I'd seen that just at the time that we were looking for ways to work with the audio archive that was supplied by the Anderson Estate when we were making Gerry Anderson: A Life Uncharted and the two just clicked. I thought: Right, actually this could be a way of bringing audio archive to life.

Field had identified a particularly useful application of deepfakes in documentary production, as a means of animating audio recordings. Sound archives are a vital form of audio testimony, relevant to multiple modes of documentary film and factual content, but extensive use of these recordings stretches the ability of filmmakers to create sufficient visual sequences as overlay for the voices.
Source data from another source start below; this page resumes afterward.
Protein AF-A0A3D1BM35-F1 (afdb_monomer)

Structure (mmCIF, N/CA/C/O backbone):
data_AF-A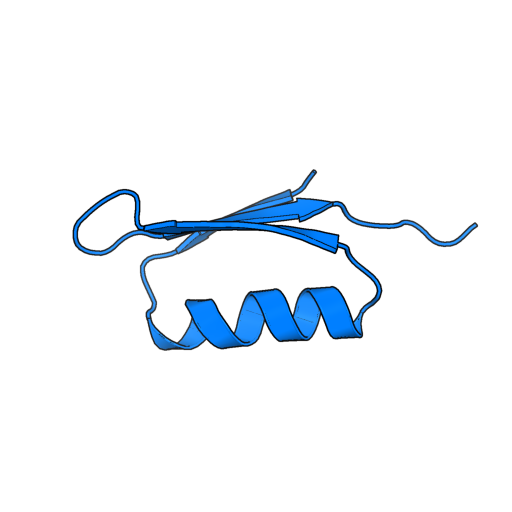0A3D1BM35-F1
#
_entry.id   AF-A0A3D1BM35-F1
#
loop_
_atom_site.group_PDB
_atom_site.id
_atom_site.type_symbol
_atom_site.label_atom_id
_atom_site.label_alt_id
_atom_site.label_comp_id
_atom_site.label_asym_id
_atom_site.label_entity_id
_atom_site.label_seq_id
_atom_site.pdbx_PDB_ins_code
_atom_site.Cartn_x
_atom_site.Cartn_y
_atom_site.Cartn_z
_atom_site.occupancy
_atom_site.B_iso_or_equiv
_atom_site.auth_seq_id
_atom_site.auth_comp_id
_atom_site.auth_asym_id
_atom_site.auth_atom_id
_atom_site.pdbx_PDB_model_num
ATOM 1 N N . VAL A 1 1 ? -5.673 5.711 -12.491 1.00 92.38 1 VAL A N 1
ATOM 2 C CA . VAL A 1 1 ? -5.327 5.600 -11.053 1.00 92.38 1 VAL A CA 1
ATOM 3 C C . VAL A 1 1 ? -6.258 4.564 -10.454 1.00 92.38 1 VAL A C 1
ATOM 5 O O . VAL A 1 1 ? -7.435 4.603 -10.782 1.00 92.38 1 VAL A O 1
ATOM 8 N N . LEU A 1 2 ? -5.722 3.612 -9.693 1.00 96.06 2 LEU A N 1
ATOM 9 C CA . LEU A 1 2 ? -6.471 2.603 -8.949 1.00 96.06 2 LEU A CA 1
ATOM 10 C C . LEU A 1 2 ? -6.563 3.048 -7.489 1.00 96.06 2 LEU A C 1
ATOM 12 O O . LEU A 1 2 ? -5.558 3.474 -6.922 1.00 96.06 2 LEU A O 1
ATOM 16 N N . GLU A 1 3 ? -7.745 2.927 -6.902 1.00 97.75 3 GLU A N 1
ATOM 17 C CA . GLU A 1 3 ? -7.981 3.161 -5.482 1.00 97.75 3 GLU A CA 1
ATOM 18 C C . GLU A 1 3 ? -8.415 1.853 -4.822 1.00 97.75 3 GLU A C 1
ATOM 20 O O . GLU A 1 3 ? -9.218 1.104 -5.378 1.00 97.75 3 GLU A O 1
ATOM 25 N N . ILE A 1 4 ? -7.831 1.563 -3.665 1.00 97.56 4 ILE A N 1
ATOM 26 C CA . ILE A 1 4 ? -8.061 0.346 -2.896 1.00 97.56 4 ILE A CA 1
ATOM 27 C C . ILE A 1 4 ? -8.507 0.781 -1.504 1.00 97.56 4 ILE A C 1
ATOM 29 O O . ILE A 1 4 ? -7.745 1.442 -0.800 1.00 97.56 4 ILE A O 1
ATOM 33 N N . LEU A 1 5 ? -9.726 0.401 -1.126 1.00 98.00 5 LEU A N 1
ATOM 34 C CA . LEU A 1 5 ? -10.264 0.557 0.222 1.00 98.00 5 LEU A CA 1
ATOM 35 C C . LEU A 1 5 ? -10.184 -0.794 0.938 1.00 98.00 5 LEU A C 1
ATOM 37 O O . LEU A 1 5 ? -10.630 -1.802 0.387 1.00 98.00 5 LEU A O 1
ATOM 41 N N . LEU A 1 6 ? -9.597 -0.825 2.132 1.00 97.38 6 LEU A N 1
ATOM 42 C CA . LEU A 1 6 ? -9.453 -2.048 2.922 1.00 97.38 6 LEU A CA 1
ATOM 43 C C . LEU A 1 6 ? -9.465 -1.770 4.427 1.00 97.38 6 LEU A C 1
ATOM 45 O O . LEU A 1 6 ? -9.041 -0.705 4.861 1.00 97.38 6 LEU A O 1
ATOM 49 N N . ASP A 1 7 ? -9.850 -2.769 5.211 1.00 97.50 7 ASP A N 1
ATOM 50 C CA . ASP A 1 7 ? -9.878 -2.761 6.680 1.00 97.50 7 ASP A CA 1
ATOM 51 C C . ASP A 1 7 ? -8.885 -3.766 7.299 1.00 97.50 7 ASP A C 1
ATOM 53 O O . ASP A 1 7 ? -8.904 -4.034 8.499 1.00 97.50 7 ASP A O 1
ATOM 57 N N . TYR A 1 8 ? -7.995 -4.336 6.479 1.00 96.44 8 TYR A N 1
ATOM 58 C CA . TYR A 1 8 ? -7.085 -5.409 6.872 1.00 96.44 8 TYR A CA 1
ATOM 59 C C . TYR A 1 8 ? -5.656 -4.891 7.141 1.00 96.44 8 TYR A C 1
ATOM 61 O O . TYR A 1 8 ? -4.916 -4.608 6.188 1.00 96.44 8 TYR A O 1
ATOM 69 N N . PRO A 1 9 ? -5.202 -4.802 8.413 1.00 91.62 9 PRO A N 1
ATOM 70 C CA . PRO A 1 9 ? -3.975 -4.084 8.769 1.00 91.62 9 PRO A CA 1
ATOM 71 C C . PRO A 1 9 ? -2.699 -4.615 8.107 1.00 91.62 9 PRO A C 1
ATOM 73 O O . PRO A 1 9 ? -1.771 -3.872 7.779 1.00 91.62 9 PRO A O 1
ATOM 76 N N . GLU A 1 10 ? -2.645 -5.924 7.884 1.00 93.31 10 GLU A N 1
ATOM 77 C CA . GLU A 1 10 ? -1.475 -6.599 7.325 1.00 93.31 10 GLU A CA 1
ATOM 78 C C . GLU A 1 10 ? -1.294 -6.287 5.832 1.00 93.31 10 GLU A C 1
ATOM 80 O O . GLU A 1 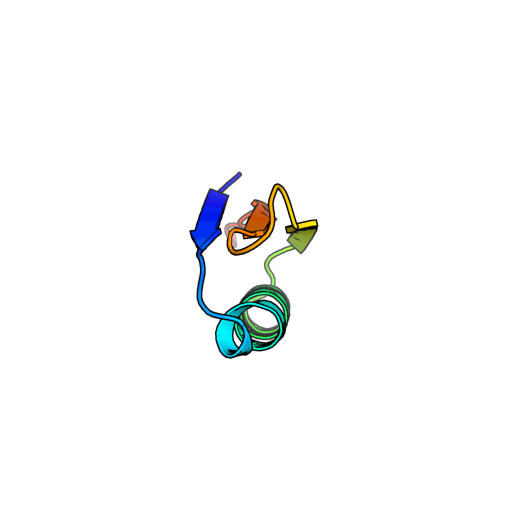10 ? -0.163 -6.236 5.333 1.00 93.31 10 GLU A O 1
ATOM 85 N N . ALA A 1 11 ? -2.388 -6.007 5.118 1.00 96.31 11 ALA A N 1
ATOM 86 C CA . ALA A 1 11 ? -2.355 -5.652 3.704 1.00 96.31 11 ALA A CA 1
ATOM 87 C C . ALA A 1 11 ? -1.870 -4.216 3.451 1.00 96.31 11 ALA A C 1
ATOM 89 O O . ALA A 1 11 ? -1.269 -3.972 2.403 1.00 96.31 11 ALA A O 1
ATOM 90 N N . ILE A 1 12 ? -2.001 -3.306 4.425 1.00 96.00 12 ILE A N 1
ATOM 91 C CA . ILE A 1 12 ? -1.570 -1.899 4.303 1.00 96.00 12 ILE A CA 1
ATOM 92 C C . ILE A 1 12 ? -0.080 -1.791 3.960 1.00 96.00 12 ILE A C 1
ATOM 94 O O . ILE A 1 12 ? 0.325 -0.906 3.216 1.00 96.00 12 ILE A O 1
ATOM 98 N N . ARG A 1 13 ? 0.755 -2.707 4.470 1.00 94.12 13 ARG A N 1
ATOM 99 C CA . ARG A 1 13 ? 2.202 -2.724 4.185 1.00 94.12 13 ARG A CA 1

Using deepfakes to create an artificial to-camera interview with a documentary subject, speaking their words from the audio archive, can solve this problem.

Using deepfakes to put an image to an existing voice file was an early use of the technology, but almost always the audio was linked to an existing video clip. One of the playful uses of deepfakes is found on popular apps such as Reface and widely gamed on YouTube, in which people add their own face to an existing audiovisual text, most frequently lines from Hollywood movies. Benjamin Field was proposing a more complicated process, with his originating material being no more than old-fashioned audio cassettes. The deepfake project undertaken by The Format Factory contrasts with In Event of Moon Disaster in two significant ways. Firstly, it comes at a later stage of the technological development of deepfakes, allowing the filmmakers to use higher precision AI tools; second, the project was undertaken by a very small content production company, without the access to skills, technology and resources that were available to Panetta and Burgund through their work at MIT.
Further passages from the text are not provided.